RECORDS PROVIDED ▸
^^^^^^^^
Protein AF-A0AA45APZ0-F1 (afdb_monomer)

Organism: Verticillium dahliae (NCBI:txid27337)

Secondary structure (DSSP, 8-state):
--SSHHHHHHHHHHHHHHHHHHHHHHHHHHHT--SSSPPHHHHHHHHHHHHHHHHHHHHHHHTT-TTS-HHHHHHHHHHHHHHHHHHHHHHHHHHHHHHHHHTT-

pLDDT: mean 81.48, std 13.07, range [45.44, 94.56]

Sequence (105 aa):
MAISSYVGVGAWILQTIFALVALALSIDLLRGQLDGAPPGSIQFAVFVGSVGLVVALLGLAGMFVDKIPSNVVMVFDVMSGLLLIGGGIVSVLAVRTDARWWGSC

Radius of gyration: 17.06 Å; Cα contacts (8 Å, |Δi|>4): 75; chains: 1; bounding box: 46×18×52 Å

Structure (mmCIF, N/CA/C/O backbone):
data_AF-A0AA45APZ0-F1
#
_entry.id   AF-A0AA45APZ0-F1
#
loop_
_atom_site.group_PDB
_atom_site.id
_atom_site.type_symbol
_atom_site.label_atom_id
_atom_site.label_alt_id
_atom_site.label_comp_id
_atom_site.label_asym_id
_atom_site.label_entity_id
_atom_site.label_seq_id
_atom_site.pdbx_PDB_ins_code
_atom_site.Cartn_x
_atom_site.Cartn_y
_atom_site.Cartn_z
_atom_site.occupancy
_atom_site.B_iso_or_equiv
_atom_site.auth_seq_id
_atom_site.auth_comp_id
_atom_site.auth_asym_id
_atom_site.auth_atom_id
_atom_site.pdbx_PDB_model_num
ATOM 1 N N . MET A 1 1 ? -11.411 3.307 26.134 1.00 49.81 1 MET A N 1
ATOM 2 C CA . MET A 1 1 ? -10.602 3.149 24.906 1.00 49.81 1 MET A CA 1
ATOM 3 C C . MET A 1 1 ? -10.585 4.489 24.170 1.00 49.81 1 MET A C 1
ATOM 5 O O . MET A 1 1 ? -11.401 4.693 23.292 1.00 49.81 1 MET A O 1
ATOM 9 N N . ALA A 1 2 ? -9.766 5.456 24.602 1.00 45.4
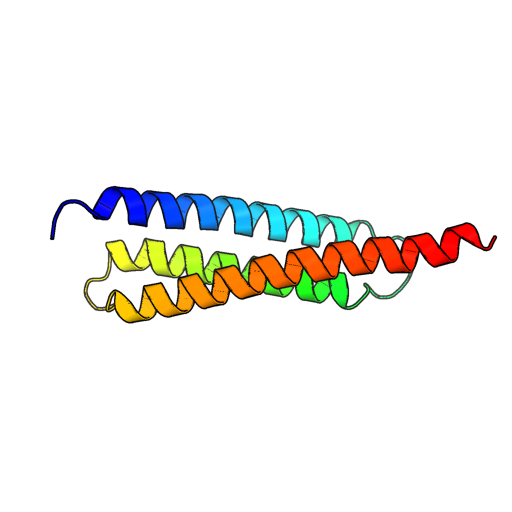4 2 ALA A N 1
ATOM 10 C CA . ALA A 1 2 ? -9.870 6.854 24.133 1.00 45.44 2 ALA A CA 1
ATOM 11 C C . ALA A 1 2 ? -8.522 7.505 23.752 1.00 45.44 2 ALA A C 1
ATOM 13 O O . ALA A 1 2 ? -8.487 8.670 23.384 1.00 45.44 2 ALA A O 1
ATOM 1
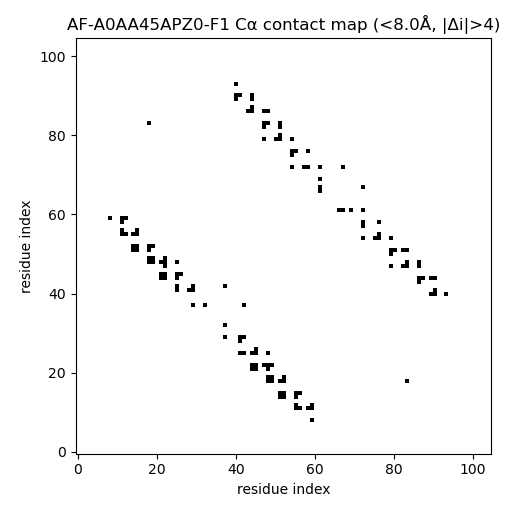4 N N . ILE A 1 3 ? -7.413 6.755 23.803 1.00 47.81 3 ILE A N 1
ATOM 15 C CA . ILE A 1 3 ? -6.065 7.256 23.464 1.00 47.81 3 ILE A CA 1
ATOM 16 C C . ILE A 1 3 ? -5.716 7.000 21.974 1.00 47.81 3 ILE A C 1
ATOM 18 O O . ILE A 1 3 ? -4.786 7.596 21.448 1.00 47.81 3 ILE A O 1
ATOM 22 N N . SER A 1 4 ? -6.476 6.160 21.252 1.00 57.22 4 SER A N 1
ATOM 23 C CA . SER A 1 4 ? -6.032 5.576 19.967 1.00 57.22 4 SER A CA 1
ATOM 24 C C . SER A 1 4 ? -6.728 6.084 18.693 1.00 57.22 4 SER A C 1
ATOM 26 O O . SER A 1 4 ? -6.324 5.681 17.602 1.00 57.22 4 SER A O 1
ATOM 28 N N . SER A 1 5 ? -7.755 6.936 18.779 1.00 63.12 5 SER A N 1
ATOM 29 C CA . SER A 1 5 ? -8.505 7.386 17.591 1.00 63.12 5 SER A CA 1
ATOM 30 C C . SER A 1 5 ? -7.631 8.198 16.630 1.00 63.12 5 SER A C 1
ATOM 32 O O . SER A 1 5 ? -7.635 7.940 15.433 1.00 63.12 5 SER A O 1
ATOM 34 N N . TYR A 1 6 ? -6.807 9.111 17.146 1.00 71.25 6 TYR A N 1
ATOM 35 C CA . TYR A 1 6 ? -5.957 9.976 16.318 1.00 71.25 6 TYR A CA 1
ATOM 36 C C . TYR A 1 6 ? -4.832 9.226 15.596 1.00 71.25 6 TYR A C 1
ATOM 38 O O . TYR A 1 6 ? -4.520 9.546 14.452 1.00 71.25 6 TYR A O 1
ATOM 46 N N . VAL A 1 7 ? -4.242 8.211 16.238 1.00 80.62 7 VAL A N 1
ATOM 47 C CA . VAL A 1 7 ? -3.166 7.406 15.636 1.00 80.62 7 VAL A CA 1
ATOM 48 C C . VAL A 1 7 ? -3.710 6.538 14.501 1.00 80.62 7 VAL A C 1
ATOM 50 O O . VAL A 1 7 ? -3.103 6.494 13.436 1.00 80.62 7 VAL A O 1
ATOM 53 N N . GLY A 1 8 ? -4.875 5.905 14.689 1.00 81.56 8 GLY A N 1
ATOM 54 C CA . GLY A 1 8 ? -5.522 5.106 13.639 1.00 81.56 8 GLY A CA 1
ATOM 55 C C . GLY A 1 8 ? -5.
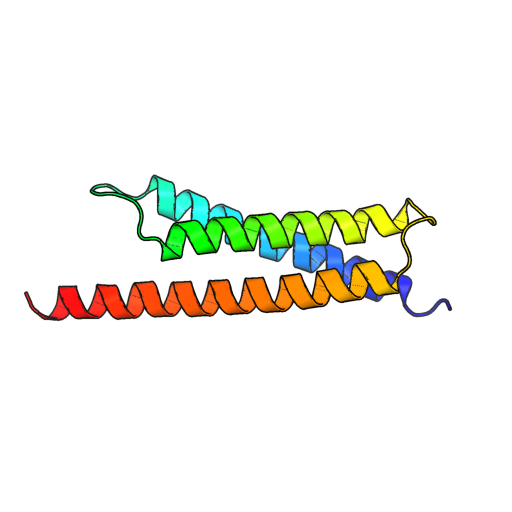961 5.955 12.444 1.00 81.56 8 GLY A C 1
ATOM 56 O O . GLY A 1 8 ? -5.652 5.627 11.303 1.00 81.56 8 GLY A O 1
ATOM 57 N N . VAL A 1 9 ? -6.582 7.110 12.709 1.00 82.75 9 VAL A N 1
ATOM 58 C CA . VAL A 1 9 ? -6.940 8.093 11.672 1.00 82.75 9 VAL A CA 1
ATOM 59 C C . VAL A 1 9 ? -5.703 8.540 10.893 1.00 82.75 9 VAL A C 1
ATOM 61 O O . VAL A 1 9 ? -5.705 8.519 9.663 1.00 82.75 9 VAL A O 1
ATOM 64 N N . GLY A 1 10 ? -4.631 8.911 11.601 1.00 85.50 10 GLY A N 1
ATOM 65 C CA . GLY A 1 10 ? -3.373 9.324 10.984 1.00 85.50 10 GLY A CA 1
ATOM 66 C C . GLY A 1 10 ? -2.758 8.225 10.117 1.00 85.50 10 GLY A C 1
ATOM 67 O O . GLY A 1 10 ? -2.301 8.508 9.010 1.00 85.50 10 GLY A O 1
ATOM 68 N N . ALA A 1 11 ? -2.803 6.973 10.576 1.00 87.56 11 ALA A N 1
ATOM 69 C CA . ALA A 1 11 ? -2.298 5.827 9.828 1.00 87.56 11 ALA A CA 1
ATOM 70 C C . ALA A 1 11 ? -3.059 5.613 8.510 1.00 87.56 11 ALA A C 1
ATOM 72 O O . ALA A 1 11 ? -2.422 5.492 7.465 1.00 87.56 11 ALA A O 1
ATOM 73 N N . TRP A 1 12 ? -4.396 5.646 8.514 1.00 88.50 12 TRP A N 1
ATOM 74 C CA . TRP A 1 12 ? -5.179 5.463 7.285 1.00 88.50 12 TRP A CA 1
ATOM 75 C C . TRP A 1 12 ? -5.043 6.633 6.310 1.00 88.50 12 TRP A C 1
ATOM 77 O O . TRP A 1 12 ? -4.996 6.415 5.100 1.00 88.50 12 TRP A O 1
ATOM 87 N N . ILE A 1 13 ? -4.917 7.869 6.806 1.00 89.69 13 ILE A N 1
ATOM 88 C CA . ILE A 1 13 ? -4.631 9.033 5.953 1.00 89.69 13 ILE A CA 1
ATOM 89 C C . ILE A 1 13 ? -3.273 8.862 5.268 1.00 89.69 13 ILE A C 1
ATOM 91 O O . ILE A 1 13 ? -3.178 9.002 4.048 1.00 89.69 13 ILE A O 1
ATOM 95 N N . LEU A 1 14 ? -2.230 8.510 6.025 1.00 90.25 14 LEU A N 1
ATOM 96 C CA . LEU A 1 14 ? -0.905 8.252 5.461 1.00 90.25 14 LEU A CA 1
ATOM 97 C C . LEU A 1 14 ? -0.949 7.105 4.451 1.00 90.25 14 LEU A C 1
ATOM 99 O O . LEU A 1 14 ? -0.451 7.261 3.338 1.00 90.25 14 LEU A O 1
ATOM 103 N N . GLN A 1 15 ? -1.591 5.987 4.794 1.00 90.38 15 GLN A N 1
ATOM 104 C CA . GLN A 1 15 ? -1.741 4.850 3.889 1.00 90.38 15 GLN A CA 1
ATOM 105 C C . GLN A 1 15 ? -2.466 5.243 2.599 1.00 90.38 15 GLN A C 1
ATOM 107 O O . GLN A 1 15 ? -2.048 4.825 1.523 1.00 90.38 15 GLN A O 1
ATOM 112 N N . THR A 1 16 ? -3.492 6.09
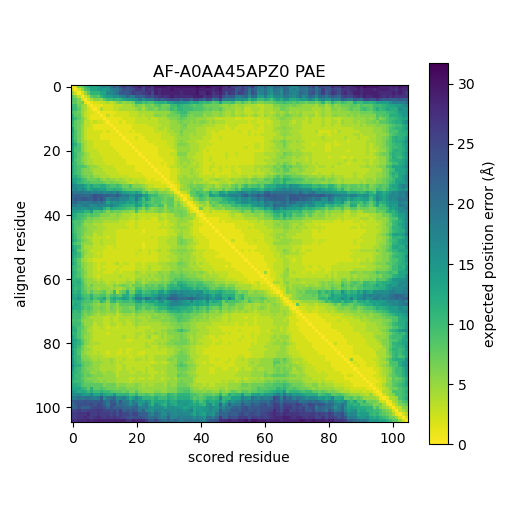5 2.684 1.00 93.12 16 THR A N 1
ATOM 113 C CA . THR A 1 16 ? -4.203 6.627 1.512 1.00 93.12 16 THR A CA 1
ATOM 114 C C . THR A 1 16 ? -3.256 7.418 0.611 1.00 93.12 16 THR A C 1
ATOM 116 O O . THR A 1 16 ? -3.225 7.180 -0.594 1.00 93.12 16 THR A O 1
ATOM 119 N N . ILE A 1 17 ? -2.447 8.320 1.179 1.00 93.81 17 ILE A N 1
ATOM 120 C CA . ILE A 1 17 ? -1.484 9.132 0.420 1.00 93.81 17 ILE A CA 1
ATOM 121 C C . ILE A 1 17 ? -0.433 8.237 -0.246 1.00 93.81 17 ILE A C 1
ATOM 123 O O . ILE A 1 17 ? -0.204 8.353 -1.448 1.00 93.81 17 ILE A O 1
ATOM 127 N N . PHE A 1 18 ? 0.180 7.319 0.504 1.00 91.31 18 PHE A N 1
ATOM 128 C CA . PHE A 1 18 ? 1.208 6.424 -0.032 1.00 91.31 18 PHE A CA 1
ATOM 129 C C . PHE A 1 18 ? 0.662 5.493 -1.116 1.00 91.31 18 PHE A C 1
ATOM 131 O O . PHE A 1 18 ? 1.297 5.341 -2.159 1.00 91.31 18 PHE A O 1
ATOM 138 N N . ALA A 1 19 ? -0.520 4.907 -0.906 1.00 92.25 19 ALA A N 1
ATOM 139 C CA . ALA A 1 19 ? -1.159 4.052 -1.899 1.00 92.25 19 ALA A CA 1
ATOM 140 C C . ALA A 1 19 ? -1.513 4.832 -3.172 1.00 92.25 19 ALA A C 1
ATOM 142 O O . ALA A 1 19 ? -1.280 4.340 -4.275 1.00 92.25 19 ALA A O 1
ATOM 143 N N . LEU A 1 20 ? -2.007 6.067 -3.035 1.00 94.56 20 LEU A N 1
ATOM 144 C CA . LEU A 1 20 ? -2.341 6.929 -4.167 1.00 94.56 20 LEU A CA 1
ATOM 145 C C . LEU A 1 20 ? -1.097 7.340 -4.961 1.00 94.56 20 LEU A C 1
ATOM 147 O O . LEU A 1 20 ? -1.116 7.271 -6.186 1.00 94.56 20 LEU A O 1
ATOM 151 N N . VAL A 1 21 ? -0.004 7.703 -4.284 1.00 93.62 21 VAL A N 1
ATOM 152 C CA . VAL A 1 21 ? 1.278 8.019 -4.936 1.00 93.62 21 VAL A CA 1
ATOM 153 C C . VAL A 1 21 ? 1.840 6.791 -5.655 1.00 93.62 21 VAL A C 1
ATOM 155 O O . VAL A 1 21 ? 2.210 6.889 -6.822 1.00 93.62 21 VAL A O 1
ATOM 158 N N . ALA A 1 22 ? 1.858 5.625 -5.004 1.00 91.12 22 ALA A N 1
ATOM 159 C CA . ALA A 1 22 ? 2.341 4.385 -5.613 1.00 91.12 22 ALA A CA 1
ATOM 160 C C . ALA A 1 22 ? 1.507 3.984 -6.841 1.00 91.12 22 ALA A C 1
ATOM 162 O O . ALA A 1 22 ? 2.060 3.590 -7.870 1.00 91.12 22 ALA A O 1
ATOM 163 N N . LEU A 1 23 ? 0.182 4.127 -6.757 1.00 93.00 23 LEU A N 1
ATOM 164 C CA . LEU A 1 23 ? -0.731 3.868 -7.865 1.00 93.00 23 LEU A CA 1
ATOM 165 C C . LEU A 1 23 ? -0.514 4.858 -9.017 1.00 93.00 23 LEU A C 1
ATOM 167 O O . LEU A 1 23 ? -0.404 4.429 -10.163 1.00 93.00 23 LEU A O 1
ATOM 171 N N . ALA A 1 24 ? -0.410 6.157 -8.723 1.00 92.50 24 ALA A N 1
ATOM 172 C CA . ALA A 1 24 ? -0.189 7.197 -9.725 1.00 92.50 24 ALA A CA 1
ATOM 173 C C . ALA A 1 24 ? 1.136 6.991 -10.471 1.00 92.50 24 ALA A C 1
ATOM 175 O O . ALA A 1 24 ? 1.132 6.949 -11.699 1.00 92.50 24 ALA A O 1
ATOM 176 N N . LEU A 1 25 ? 2.238 6.748 -9.747 1.00 90.50 25 LEU A N 1
ATOM 177 C CA . LEU A 1 25 ? 3.527 6.425 -10.367 1.00 90.50 25 LEU A CA 1
ATOM 178 C C . LEU A 1 25 ? 3.429 5.193 -11.269 1.00 90.50 25 LEU A C 1
ATOM 180 O O . LEU A 1 25 ? 3.952 5.197 -12.379 1.00 90.50 25 LEU A O 1
ATOM 184 N N . SER A 1 26 ? 2.755 4.140 -10.805 1.00 88.31 26 SER A N 1
ATOM 185 C CA . SER A 1 26 ? 2.622 2.898 -11.572 1.00 88.31 26 SER A CA 1
ATOM 186 C C . SER A 1 26 ? 1.808 3.104 -12.858 1.00 88.31 26 SER A C 1
ATOM 188 O O . SER A 1 26 ? 2.144 2.537 -13.896 1.00 88.31 26 SER A O 1
ATOM 190 N N . ILE A 1 27 ? 0.772 3.950 -12.822 1.00 89.12 27 ILE A N 1
ATOM 191 C CA . ILE A 1 27 ? -0.021 4.321 -14.004 1.00 89.12 27 ILE A CA 1
ATOM 192 C C . ILE A 1 27 ? 0.799 5.177 -14.976 1.00 89.12 27 ILE A C 1
ATOM 194 O O . ILE A 1 27 ? 0.731 4.946 -16.185 1.00 89.12 27 ILE A O 1
ATOM 198 N N . ASP A 1 28 ? 1.587 6.130 -14.476 1.00 90.44 28 ASP A N 1
ATOM 199 C CA . ASP A 1 28 ? 2.467 6.948 -15.317 1.00 90.44 28 ASP A CA 1
ATOM 200 C C . ASP A 1 28 ? 3.535 6.090 -16.008 1.00 90.44 28 ASP A C 1
ATOM 202 O O . ASP A 1 28 ? 3.772 6.244 -17.206 1.00 90.44 28 ASP A O 1
ATOM 206 N N . LEU A 1 29 ? 4.100 5
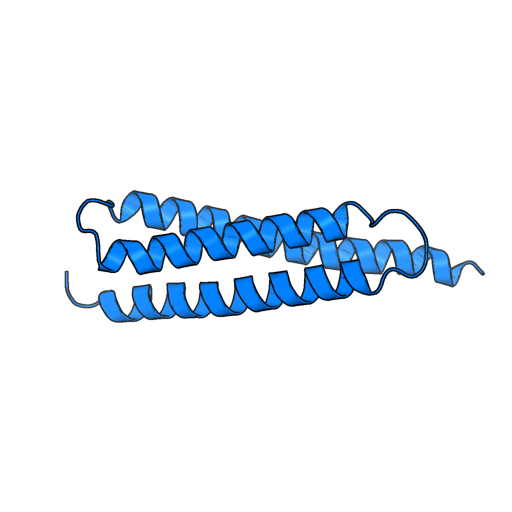.107 -15.299 1.00 84.62 29 LEU A N 1
ATOM 207 C CA . LEU A 1 29 ? 5.006 4.103 -15.865 1.00 84.62 29 LEU A CA 1
ATOM 208 C C . LEU A 1 29 ? 4.343 3.276 -16.974 1.00 84.62 29 LEU A C 1
ATOM 210 O O . LEU A 1 29 ? 4.968 3.034 -18.002 1.00 84.62 29 LEU A O 1
ATOM 214 N N . LEU A 1 30 ? 3.081 2.875 -16.796 1.00 84.50 30 LEU A N 1
ATOM 215 C CA . LEU A 1 30 ? 2.299 2.169 -17.818 1.00 84.50 30 LEU A CA 1
ATOM 216 C C . LEU A 1 30 ? 2.050 3.023 -19.064 1.00 84.50 30 LEU A C 1
ATOM 218 O O . LEU A 1 30 ? 2.111 2.511 -20.177 1.00 84.50 30 LEU A O 1
ATOM 222 N N . ARG A 1 31 ? 1.767 4.315 -18.883 1.00 83.75 31 ARG A N 1
ATOM 223 C CA . ARG A 1 31 ? 1.516 5.258 -19.984 1.00 83.75 31 ARG A CA 1
ATOM 224 C C . ARG A 1 31 ? 2.785 5.666 -20.726 1.00 83.75 31 ARG A C 1
ATOM 226 O O . ARG A 1 31 ? 2.705 6.002 -21.900 1.00 83.75 31 ARG A O 1
ATOM 233 N N . GLY A 1 32 ? 3.933 5.642 -20.052 1.00 80.12 32 GLY A N 1
ATOM 234 C CA . GLY A 1 32 ? 5.239 5.967 -20.626 1.00 80.12 32 GLY A CA 1
ATOM 235 C C . GLY A 1 32 ? 5.893 4.840 -21.435 1.00 80.12 32 GLY A C 1
ATOM 236 O O . GLY A 1 32 ? 7.006 5.026 -21.923 1.00 80.12 32 GLY A O 1
ATOM 237 N N . GLN A 1 33 ? 5.253 3.674 -21.575 1.00 72.38 33 GLN A N 1
ATOM 238 C CA . GLN A 1 33 ? 5.768 2.564 -22.384 1.00 72.38 33 GLN A CA 1
ATOM 239 C C . GLN A 1 33 ? 5.638 2.906 -23.879 1.00 72.38 33 GLN A C 1
ATOM 241 O O . GLN A 1 33 ? 4.533 2.939 -24.416 1.00 72.38 33 GLN A O 1
ATOM 246 N N . LEU A 1 34 ? 6.769 3.176 -24.542 1.00 65.94 34 LEU A N 1
ATOM 247 C CA . LEU A 1 34 ? 6.823 3.486 -25.978 1.00 65.94 34 LEU A CA 1
ATOM 248 C C . LEU A 1 34 ? 6.698 2.234 -26.863 1.00 65.94 34 LEU A C 1
ATOM 250 O O . LEU A 1 34 ? 6.127 2.331 -27.943 1.00 65.94 34 LEU A O 1
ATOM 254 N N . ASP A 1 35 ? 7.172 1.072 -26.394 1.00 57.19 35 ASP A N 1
^^^^^^^^
INSTRUCTIONS FOR THE TASK ▸ Every line above from the line with "ATOM 57 N N" to the line with "ATOM 64 N N" is wanted, ends included; write them out exactly and add no other line.

SOLUTION ▸
ATOM 57 N N . VAL A 1 9 ? -6.582 7.110 12.709 1.00 82.75 9 VAL A N 1
ATOM 58 C CA . VAL A 1 9 ? -6.940 8.093 11.672 1.00 82.75 9 VAL A CA 1
ATOM 59 C C . VAL A 1 9 ? -5.703 8.540 10.893 1.00 82.75 9 VAL A C 1
ATOM 61 O O . VAL A 1 9 ? -5.705 8.519 9.663 1.00 82.75 9 VAL A O 1
ATOM 64 N N . GLY A 1 10 ? -4.631 8.911 11.601 1.00 85.50 10 GLY A N 1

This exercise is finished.